<<<<

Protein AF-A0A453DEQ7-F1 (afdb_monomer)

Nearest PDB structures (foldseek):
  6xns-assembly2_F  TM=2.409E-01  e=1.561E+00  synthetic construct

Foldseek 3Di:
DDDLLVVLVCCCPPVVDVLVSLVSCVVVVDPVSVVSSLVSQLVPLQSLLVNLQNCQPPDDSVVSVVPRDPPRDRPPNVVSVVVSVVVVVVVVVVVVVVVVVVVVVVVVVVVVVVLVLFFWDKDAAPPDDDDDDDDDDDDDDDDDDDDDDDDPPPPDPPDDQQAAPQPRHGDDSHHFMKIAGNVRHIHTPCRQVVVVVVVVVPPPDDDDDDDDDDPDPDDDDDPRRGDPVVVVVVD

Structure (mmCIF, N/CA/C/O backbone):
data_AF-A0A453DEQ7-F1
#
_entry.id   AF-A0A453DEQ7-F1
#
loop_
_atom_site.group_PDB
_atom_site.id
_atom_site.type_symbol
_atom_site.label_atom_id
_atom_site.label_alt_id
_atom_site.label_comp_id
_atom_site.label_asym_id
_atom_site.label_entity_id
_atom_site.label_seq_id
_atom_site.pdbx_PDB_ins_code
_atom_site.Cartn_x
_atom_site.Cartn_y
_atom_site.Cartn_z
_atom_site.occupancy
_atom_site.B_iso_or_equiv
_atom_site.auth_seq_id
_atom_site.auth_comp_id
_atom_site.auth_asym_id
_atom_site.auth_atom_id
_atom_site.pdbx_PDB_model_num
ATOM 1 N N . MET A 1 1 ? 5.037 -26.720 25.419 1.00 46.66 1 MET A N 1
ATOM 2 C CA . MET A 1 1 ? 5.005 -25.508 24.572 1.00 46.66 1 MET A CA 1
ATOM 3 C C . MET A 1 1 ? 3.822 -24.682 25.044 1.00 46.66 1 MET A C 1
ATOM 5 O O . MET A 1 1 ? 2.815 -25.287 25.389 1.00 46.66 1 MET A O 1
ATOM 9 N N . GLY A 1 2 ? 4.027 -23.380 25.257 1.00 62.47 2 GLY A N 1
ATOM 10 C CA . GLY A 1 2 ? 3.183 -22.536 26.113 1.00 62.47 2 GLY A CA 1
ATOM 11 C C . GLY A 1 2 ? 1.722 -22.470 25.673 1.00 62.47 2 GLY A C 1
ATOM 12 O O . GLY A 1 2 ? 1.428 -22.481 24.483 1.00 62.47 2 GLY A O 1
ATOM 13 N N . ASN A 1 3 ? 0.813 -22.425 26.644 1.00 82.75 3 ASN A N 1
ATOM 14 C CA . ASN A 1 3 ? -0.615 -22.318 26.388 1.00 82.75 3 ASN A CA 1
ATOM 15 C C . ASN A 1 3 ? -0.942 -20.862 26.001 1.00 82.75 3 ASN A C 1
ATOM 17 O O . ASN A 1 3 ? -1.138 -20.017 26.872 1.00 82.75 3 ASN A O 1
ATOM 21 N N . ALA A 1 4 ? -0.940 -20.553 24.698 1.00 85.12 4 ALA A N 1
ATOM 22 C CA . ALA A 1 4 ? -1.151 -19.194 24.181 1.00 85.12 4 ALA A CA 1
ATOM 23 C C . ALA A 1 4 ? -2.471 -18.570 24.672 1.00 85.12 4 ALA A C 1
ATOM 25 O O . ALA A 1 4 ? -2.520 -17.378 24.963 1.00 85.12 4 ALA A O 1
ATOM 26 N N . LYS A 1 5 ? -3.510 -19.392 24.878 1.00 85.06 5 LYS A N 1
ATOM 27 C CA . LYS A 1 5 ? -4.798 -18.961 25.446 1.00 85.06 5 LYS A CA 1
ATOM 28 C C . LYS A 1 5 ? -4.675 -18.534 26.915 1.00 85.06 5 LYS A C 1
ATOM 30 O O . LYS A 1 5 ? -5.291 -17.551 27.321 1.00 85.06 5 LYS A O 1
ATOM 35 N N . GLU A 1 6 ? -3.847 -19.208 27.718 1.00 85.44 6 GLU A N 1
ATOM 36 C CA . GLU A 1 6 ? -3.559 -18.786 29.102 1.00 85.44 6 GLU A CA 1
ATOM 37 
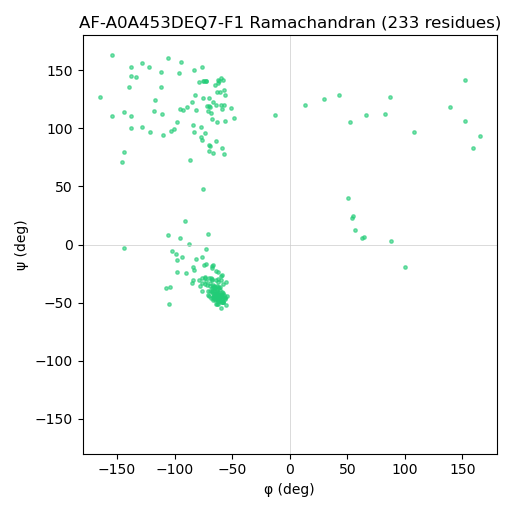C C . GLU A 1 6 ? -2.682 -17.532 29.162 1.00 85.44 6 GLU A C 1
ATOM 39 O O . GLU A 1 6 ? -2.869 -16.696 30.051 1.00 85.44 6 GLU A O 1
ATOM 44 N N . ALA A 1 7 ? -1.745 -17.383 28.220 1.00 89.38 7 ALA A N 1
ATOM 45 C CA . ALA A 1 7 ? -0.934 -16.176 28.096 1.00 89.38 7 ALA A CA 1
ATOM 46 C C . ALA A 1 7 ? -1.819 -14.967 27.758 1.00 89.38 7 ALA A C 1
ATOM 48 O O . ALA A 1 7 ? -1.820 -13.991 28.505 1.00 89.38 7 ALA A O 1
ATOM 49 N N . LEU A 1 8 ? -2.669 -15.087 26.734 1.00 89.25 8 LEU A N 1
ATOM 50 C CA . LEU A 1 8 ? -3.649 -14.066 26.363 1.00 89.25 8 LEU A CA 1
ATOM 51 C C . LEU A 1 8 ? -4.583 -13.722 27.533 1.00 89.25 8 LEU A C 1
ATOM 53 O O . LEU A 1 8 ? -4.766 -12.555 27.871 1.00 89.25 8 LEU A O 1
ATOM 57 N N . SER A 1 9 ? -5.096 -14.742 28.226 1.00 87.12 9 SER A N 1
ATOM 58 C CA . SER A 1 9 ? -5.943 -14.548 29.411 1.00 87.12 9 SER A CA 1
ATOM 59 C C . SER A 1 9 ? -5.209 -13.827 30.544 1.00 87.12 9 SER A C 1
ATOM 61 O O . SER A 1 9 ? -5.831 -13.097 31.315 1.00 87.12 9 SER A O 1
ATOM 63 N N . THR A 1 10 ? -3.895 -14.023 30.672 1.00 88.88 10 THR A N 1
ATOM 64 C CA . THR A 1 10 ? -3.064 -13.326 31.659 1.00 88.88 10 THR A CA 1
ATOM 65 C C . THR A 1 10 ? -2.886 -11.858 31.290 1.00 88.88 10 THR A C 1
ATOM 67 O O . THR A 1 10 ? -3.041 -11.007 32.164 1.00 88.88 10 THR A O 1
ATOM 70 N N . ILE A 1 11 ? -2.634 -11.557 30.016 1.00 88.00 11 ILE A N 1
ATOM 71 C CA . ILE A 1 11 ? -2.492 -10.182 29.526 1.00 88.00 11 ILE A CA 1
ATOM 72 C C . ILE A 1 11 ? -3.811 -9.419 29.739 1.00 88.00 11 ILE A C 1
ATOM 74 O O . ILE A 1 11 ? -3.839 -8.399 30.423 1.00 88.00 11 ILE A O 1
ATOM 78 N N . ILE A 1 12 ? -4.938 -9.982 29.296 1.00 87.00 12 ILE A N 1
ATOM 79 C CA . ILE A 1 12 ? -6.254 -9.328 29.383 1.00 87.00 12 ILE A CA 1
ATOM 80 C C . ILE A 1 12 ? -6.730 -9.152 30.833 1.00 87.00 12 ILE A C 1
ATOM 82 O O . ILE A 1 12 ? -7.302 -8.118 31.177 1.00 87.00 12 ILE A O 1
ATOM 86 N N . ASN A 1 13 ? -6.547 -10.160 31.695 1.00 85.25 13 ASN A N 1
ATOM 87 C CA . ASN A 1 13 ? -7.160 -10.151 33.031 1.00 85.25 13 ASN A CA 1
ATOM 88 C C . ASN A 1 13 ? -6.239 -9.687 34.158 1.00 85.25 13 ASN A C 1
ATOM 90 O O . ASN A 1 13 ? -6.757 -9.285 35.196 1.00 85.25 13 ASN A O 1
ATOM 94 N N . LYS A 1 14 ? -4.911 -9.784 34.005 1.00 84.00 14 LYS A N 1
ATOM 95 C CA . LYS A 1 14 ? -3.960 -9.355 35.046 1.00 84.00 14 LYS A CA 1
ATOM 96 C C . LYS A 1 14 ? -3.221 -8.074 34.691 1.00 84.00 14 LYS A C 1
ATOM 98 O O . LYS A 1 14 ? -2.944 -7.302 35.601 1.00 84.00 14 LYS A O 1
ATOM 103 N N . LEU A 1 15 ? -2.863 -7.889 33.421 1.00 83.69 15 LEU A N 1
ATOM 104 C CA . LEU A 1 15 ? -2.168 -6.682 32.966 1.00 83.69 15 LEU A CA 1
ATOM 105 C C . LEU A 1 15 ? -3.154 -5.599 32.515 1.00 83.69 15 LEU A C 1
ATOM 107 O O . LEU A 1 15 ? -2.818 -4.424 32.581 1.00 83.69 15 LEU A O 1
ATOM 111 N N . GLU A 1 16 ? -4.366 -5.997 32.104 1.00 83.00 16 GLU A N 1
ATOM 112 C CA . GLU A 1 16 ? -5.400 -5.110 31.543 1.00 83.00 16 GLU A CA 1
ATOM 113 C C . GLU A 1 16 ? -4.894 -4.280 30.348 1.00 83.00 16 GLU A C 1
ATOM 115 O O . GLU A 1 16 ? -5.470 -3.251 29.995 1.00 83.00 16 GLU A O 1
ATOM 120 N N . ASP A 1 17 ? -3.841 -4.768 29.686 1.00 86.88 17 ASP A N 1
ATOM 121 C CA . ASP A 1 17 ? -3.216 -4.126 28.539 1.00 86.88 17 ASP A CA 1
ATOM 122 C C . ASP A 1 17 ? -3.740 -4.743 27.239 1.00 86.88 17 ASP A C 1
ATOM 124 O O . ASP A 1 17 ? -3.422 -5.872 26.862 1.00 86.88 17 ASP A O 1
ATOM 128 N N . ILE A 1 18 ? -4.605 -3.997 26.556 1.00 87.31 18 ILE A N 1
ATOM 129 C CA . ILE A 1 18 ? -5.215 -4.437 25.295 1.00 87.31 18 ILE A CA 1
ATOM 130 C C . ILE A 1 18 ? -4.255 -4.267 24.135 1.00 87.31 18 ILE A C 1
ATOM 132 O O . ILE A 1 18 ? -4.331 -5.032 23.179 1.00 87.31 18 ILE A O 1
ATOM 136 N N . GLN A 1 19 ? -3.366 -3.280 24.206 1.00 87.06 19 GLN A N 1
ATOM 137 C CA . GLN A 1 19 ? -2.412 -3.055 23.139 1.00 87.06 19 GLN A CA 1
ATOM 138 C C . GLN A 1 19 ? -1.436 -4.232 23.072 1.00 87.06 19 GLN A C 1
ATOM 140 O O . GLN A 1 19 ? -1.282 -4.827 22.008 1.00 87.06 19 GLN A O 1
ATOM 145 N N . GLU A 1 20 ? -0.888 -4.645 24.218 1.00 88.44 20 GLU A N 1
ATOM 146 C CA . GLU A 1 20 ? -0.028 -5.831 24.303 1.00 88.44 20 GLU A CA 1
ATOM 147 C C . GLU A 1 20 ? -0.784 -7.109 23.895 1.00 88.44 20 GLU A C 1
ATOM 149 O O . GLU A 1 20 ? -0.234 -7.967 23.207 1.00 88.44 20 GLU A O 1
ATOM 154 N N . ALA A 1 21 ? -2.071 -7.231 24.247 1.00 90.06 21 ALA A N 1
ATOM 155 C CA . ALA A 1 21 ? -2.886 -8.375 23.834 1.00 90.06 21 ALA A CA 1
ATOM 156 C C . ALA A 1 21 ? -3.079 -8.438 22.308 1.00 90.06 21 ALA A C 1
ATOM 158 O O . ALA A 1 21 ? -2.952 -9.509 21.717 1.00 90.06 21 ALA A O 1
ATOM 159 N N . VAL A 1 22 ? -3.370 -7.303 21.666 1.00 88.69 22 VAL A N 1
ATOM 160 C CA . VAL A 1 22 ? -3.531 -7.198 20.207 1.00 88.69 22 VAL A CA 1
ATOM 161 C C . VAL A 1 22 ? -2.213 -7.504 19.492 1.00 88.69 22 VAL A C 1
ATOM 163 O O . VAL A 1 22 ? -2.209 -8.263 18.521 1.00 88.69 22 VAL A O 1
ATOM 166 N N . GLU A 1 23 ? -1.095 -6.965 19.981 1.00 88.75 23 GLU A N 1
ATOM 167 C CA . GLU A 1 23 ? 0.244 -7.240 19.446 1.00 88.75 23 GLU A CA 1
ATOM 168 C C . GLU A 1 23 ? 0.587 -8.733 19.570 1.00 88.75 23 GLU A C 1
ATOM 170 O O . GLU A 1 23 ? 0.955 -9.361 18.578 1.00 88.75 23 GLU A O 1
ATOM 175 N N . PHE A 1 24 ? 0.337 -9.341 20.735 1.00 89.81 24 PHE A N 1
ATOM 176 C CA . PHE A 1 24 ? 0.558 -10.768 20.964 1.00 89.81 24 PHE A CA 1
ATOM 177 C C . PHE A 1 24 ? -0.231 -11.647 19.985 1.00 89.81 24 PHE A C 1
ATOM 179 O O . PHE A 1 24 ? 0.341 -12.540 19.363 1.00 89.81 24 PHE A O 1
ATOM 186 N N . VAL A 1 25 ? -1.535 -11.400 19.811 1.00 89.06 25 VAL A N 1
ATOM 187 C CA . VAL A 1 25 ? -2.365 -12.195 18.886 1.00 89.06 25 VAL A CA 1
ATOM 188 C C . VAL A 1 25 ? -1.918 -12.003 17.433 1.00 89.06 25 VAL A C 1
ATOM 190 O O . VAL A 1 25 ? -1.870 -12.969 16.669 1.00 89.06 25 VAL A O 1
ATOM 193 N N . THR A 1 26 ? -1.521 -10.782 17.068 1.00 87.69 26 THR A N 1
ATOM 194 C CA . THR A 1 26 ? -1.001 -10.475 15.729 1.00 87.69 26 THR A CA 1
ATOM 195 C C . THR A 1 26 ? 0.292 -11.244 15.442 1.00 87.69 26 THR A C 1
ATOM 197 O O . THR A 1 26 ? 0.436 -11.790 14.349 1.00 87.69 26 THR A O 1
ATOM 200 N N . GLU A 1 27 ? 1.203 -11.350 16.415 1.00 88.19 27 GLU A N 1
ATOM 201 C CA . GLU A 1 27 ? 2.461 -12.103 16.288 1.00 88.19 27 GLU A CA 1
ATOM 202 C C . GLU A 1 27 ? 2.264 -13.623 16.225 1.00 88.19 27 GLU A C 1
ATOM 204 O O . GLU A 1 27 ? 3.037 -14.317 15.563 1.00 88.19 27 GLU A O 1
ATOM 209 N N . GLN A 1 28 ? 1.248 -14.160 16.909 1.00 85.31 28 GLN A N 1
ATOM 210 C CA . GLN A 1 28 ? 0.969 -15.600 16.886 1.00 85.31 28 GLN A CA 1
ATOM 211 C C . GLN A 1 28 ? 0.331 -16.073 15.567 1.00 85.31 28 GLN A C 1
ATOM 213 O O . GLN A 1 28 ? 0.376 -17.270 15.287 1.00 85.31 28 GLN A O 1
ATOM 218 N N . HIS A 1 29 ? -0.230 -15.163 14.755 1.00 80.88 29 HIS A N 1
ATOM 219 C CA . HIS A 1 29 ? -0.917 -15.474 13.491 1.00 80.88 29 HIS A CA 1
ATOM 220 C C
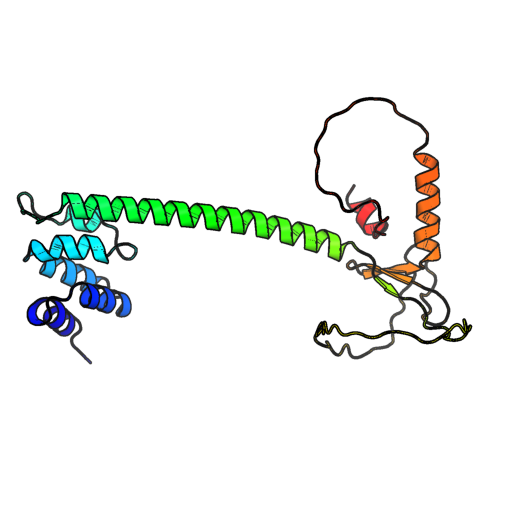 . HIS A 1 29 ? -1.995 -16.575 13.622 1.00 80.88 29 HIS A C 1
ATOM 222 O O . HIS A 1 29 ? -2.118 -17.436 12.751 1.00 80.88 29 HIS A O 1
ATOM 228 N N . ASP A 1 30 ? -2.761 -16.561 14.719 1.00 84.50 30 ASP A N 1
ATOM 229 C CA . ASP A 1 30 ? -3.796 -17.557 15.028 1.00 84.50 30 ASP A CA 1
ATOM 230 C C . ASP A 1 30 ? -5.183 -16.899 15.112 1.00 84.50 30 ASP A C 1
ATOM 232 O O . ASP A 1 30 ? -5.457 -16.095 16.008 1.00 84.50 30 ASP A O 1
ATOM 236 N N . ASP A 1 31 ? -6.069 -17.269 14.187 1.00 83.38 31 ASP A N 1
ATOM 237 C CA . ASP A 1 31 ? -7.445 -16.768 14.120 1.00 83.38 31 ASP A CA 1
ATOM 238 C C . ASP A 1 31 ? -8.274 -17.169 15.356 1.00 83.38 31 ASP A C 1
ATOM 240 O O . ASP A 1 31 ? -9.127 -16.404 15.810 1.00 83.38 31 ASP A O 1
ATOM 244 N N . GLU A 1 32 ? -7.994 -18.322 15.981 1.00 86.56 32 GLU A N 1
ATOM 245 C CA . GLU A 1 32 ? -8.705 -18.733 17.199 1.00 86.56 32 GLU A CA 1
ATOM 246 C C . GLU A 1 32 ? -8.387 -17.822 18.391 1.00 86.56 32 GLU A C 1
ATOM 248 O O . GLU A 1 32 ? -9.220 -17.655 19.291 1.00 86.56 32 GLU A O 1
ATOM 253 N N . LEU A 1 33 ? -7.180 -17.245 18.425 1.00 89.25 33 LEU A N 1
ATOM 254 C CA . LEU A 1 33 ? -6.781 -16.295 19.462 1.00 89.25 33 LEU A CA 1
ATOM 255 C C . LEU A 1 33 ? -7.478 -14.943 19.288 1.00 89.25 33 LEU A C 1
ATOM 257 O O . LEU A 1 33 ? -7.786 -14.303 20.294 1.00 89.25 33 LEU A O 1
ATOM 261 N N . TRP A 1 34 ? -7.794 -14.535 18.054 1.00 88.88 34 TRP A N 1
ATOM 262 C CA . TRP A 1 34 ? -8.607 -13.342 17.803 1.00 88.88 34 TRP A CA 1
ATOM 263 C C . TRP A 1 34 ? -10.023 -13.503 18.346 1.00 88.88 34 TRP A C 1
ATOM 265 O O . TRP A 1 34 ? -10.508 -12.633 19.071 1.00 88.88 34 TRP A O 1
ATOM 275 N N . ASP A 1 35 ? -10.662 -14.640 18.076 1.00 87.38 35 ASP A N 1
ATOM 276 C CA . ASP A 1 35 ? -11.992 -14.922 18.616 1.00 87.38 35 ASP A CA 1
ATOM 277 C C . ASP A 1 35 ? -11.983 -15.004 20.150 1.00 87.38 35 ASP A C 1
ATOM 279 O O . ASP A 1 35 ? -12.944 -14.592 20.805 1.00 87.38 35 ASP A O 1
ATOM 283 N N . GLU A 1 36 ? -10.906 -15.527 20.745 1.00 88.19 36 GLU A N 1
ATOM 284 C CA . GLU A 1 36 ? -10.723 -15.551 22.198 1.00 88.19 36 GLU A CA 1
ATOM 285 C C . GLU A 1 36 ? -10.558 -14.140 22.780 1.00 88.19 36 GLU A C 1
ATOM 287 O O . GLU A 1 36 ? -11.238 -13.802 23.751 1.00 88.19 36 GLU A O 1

>>>>
<<<<

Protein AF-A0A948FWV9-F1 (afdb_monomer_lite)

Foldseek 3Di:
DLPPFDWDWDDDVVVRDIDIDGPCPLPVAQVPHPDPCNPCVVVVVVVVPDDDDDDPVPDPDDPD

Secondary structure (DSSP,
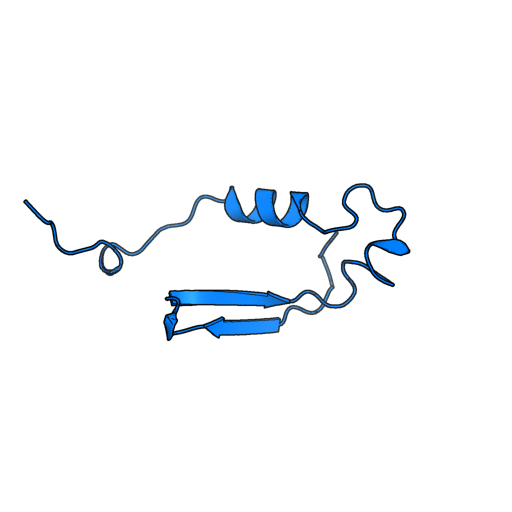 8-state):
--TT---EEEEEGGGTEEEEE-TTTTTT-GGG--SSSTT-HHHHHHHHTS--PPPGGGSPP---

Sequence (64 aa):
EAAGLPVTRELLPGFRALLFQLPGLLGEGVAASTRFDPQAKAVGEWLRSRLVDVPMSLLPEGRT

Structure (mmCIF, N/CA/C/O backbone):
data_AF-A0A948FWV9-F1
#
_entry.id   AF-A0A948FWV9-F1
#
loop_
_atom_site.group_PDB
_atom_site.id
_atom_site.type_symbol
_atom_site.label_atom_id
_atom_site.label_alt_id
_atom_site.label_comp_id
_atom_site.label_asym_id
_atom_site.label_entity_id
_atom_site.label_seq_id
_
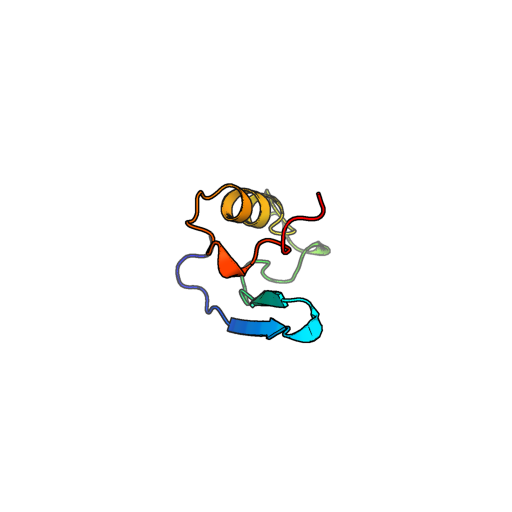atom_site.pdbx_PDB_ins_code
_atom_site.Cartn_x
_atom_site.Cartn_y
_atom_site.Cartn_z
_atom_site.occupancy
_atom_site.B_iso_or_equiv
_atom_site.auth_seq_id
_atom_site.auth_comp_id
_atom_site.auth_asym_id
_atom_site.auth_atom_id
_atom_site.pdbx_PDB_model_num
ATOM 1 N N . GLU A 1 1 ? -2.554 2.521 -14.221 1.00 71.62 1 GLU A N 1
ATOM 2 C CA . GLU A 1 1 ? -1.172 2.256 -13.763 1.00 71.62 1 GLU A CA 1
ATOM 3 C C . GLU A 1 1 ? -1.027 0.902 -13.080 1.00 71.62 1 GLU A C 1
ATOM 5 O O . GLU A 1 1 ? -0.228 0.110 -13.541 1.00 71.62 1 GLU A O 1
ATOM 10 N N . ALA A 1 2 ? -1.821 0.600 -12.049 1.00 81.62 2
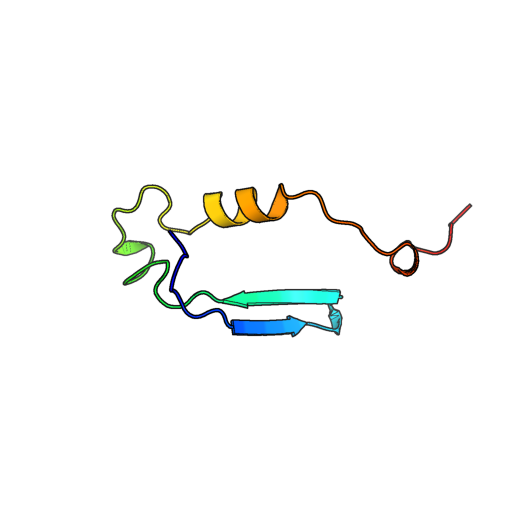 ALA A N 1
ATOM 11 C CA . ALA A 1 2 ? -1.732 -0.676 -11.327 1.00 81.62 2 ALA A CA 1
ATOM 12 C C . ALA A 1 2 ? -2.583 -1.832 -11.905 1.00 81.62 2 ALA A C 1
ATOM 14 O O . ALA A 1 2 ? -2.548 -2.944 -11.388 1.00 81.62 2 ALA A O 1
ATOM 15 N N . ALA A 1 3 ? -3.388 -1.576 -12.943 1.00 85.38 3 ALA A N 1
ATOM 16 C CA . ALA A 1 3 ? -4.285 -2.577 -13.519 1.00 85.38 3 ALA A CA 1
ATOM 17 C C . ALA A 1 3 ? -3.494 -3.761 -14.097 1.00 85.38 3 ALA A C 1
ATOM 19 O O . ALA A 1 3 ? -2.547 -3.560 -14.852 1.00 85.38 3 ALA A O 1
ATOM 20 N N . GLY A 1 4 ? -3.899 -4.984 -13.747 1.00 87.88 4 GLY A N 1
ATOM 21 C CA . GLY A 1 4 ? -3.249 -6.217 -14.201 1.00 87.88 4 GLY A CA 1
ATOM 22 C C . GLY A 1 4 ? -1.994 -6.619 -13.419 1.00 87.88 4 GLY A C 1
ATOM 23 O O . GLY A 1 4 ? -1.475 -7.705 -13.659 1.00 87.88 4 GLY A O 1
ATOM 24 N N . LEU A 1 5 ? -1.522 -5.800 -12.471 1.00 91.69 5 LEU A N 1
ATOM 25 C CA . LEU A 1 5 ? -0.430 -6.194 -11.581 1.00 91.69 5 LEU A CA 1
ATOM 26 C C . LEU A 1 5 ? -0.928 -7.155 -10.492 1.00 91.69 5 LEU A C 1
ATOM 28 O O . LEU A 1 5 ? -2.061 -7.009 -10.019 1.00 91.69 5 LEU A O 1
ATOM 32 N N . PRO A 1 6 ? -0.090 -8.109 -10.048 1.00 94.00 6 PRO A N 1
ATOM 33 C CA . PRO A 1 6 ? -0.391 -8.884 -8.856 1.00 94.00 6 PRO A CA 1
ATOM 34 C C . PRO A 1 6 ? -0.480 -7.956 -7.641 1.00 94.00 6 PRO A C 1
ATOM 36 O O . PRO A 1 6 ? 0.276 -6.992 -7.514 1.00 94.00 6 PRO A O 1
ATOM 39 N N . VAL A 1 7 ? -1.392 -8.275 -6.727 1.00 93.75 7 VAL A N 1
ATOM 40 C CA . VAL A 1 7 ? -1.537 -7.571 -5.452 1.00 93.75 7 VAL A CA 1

>>>>

> _What is required_
Of all the entries above, retype exactly the lines from the line with "ATOM 257 O O" to the line with "ATOM 265 O O", both included, and no others.

> _Your response_
ATOM 257 O O . LEU A 1 33 ? -7.786 -14.303 20.294 1.00 89.25 33 LEU A O 1
ATOM 261 N N . TRP A 1 34 ? -7.794 -14.535 18.054 1.00 88.88 34 TRP A N 1
ATOM 262 C CA . TRP A 1 34 ? -8.607 -13.342 17.803 1.00 88.88 34 TRP A CA 1
ATOM 263 C C . TRP A 1 34 ? -10.023 -13.503 18.346 1.00 88.88 34 TRP A C 1
ATOM 265 O O . TRP A 1 34 ? -10.508 -12.633 19.071 1.00 88.88 34 TRP A O 1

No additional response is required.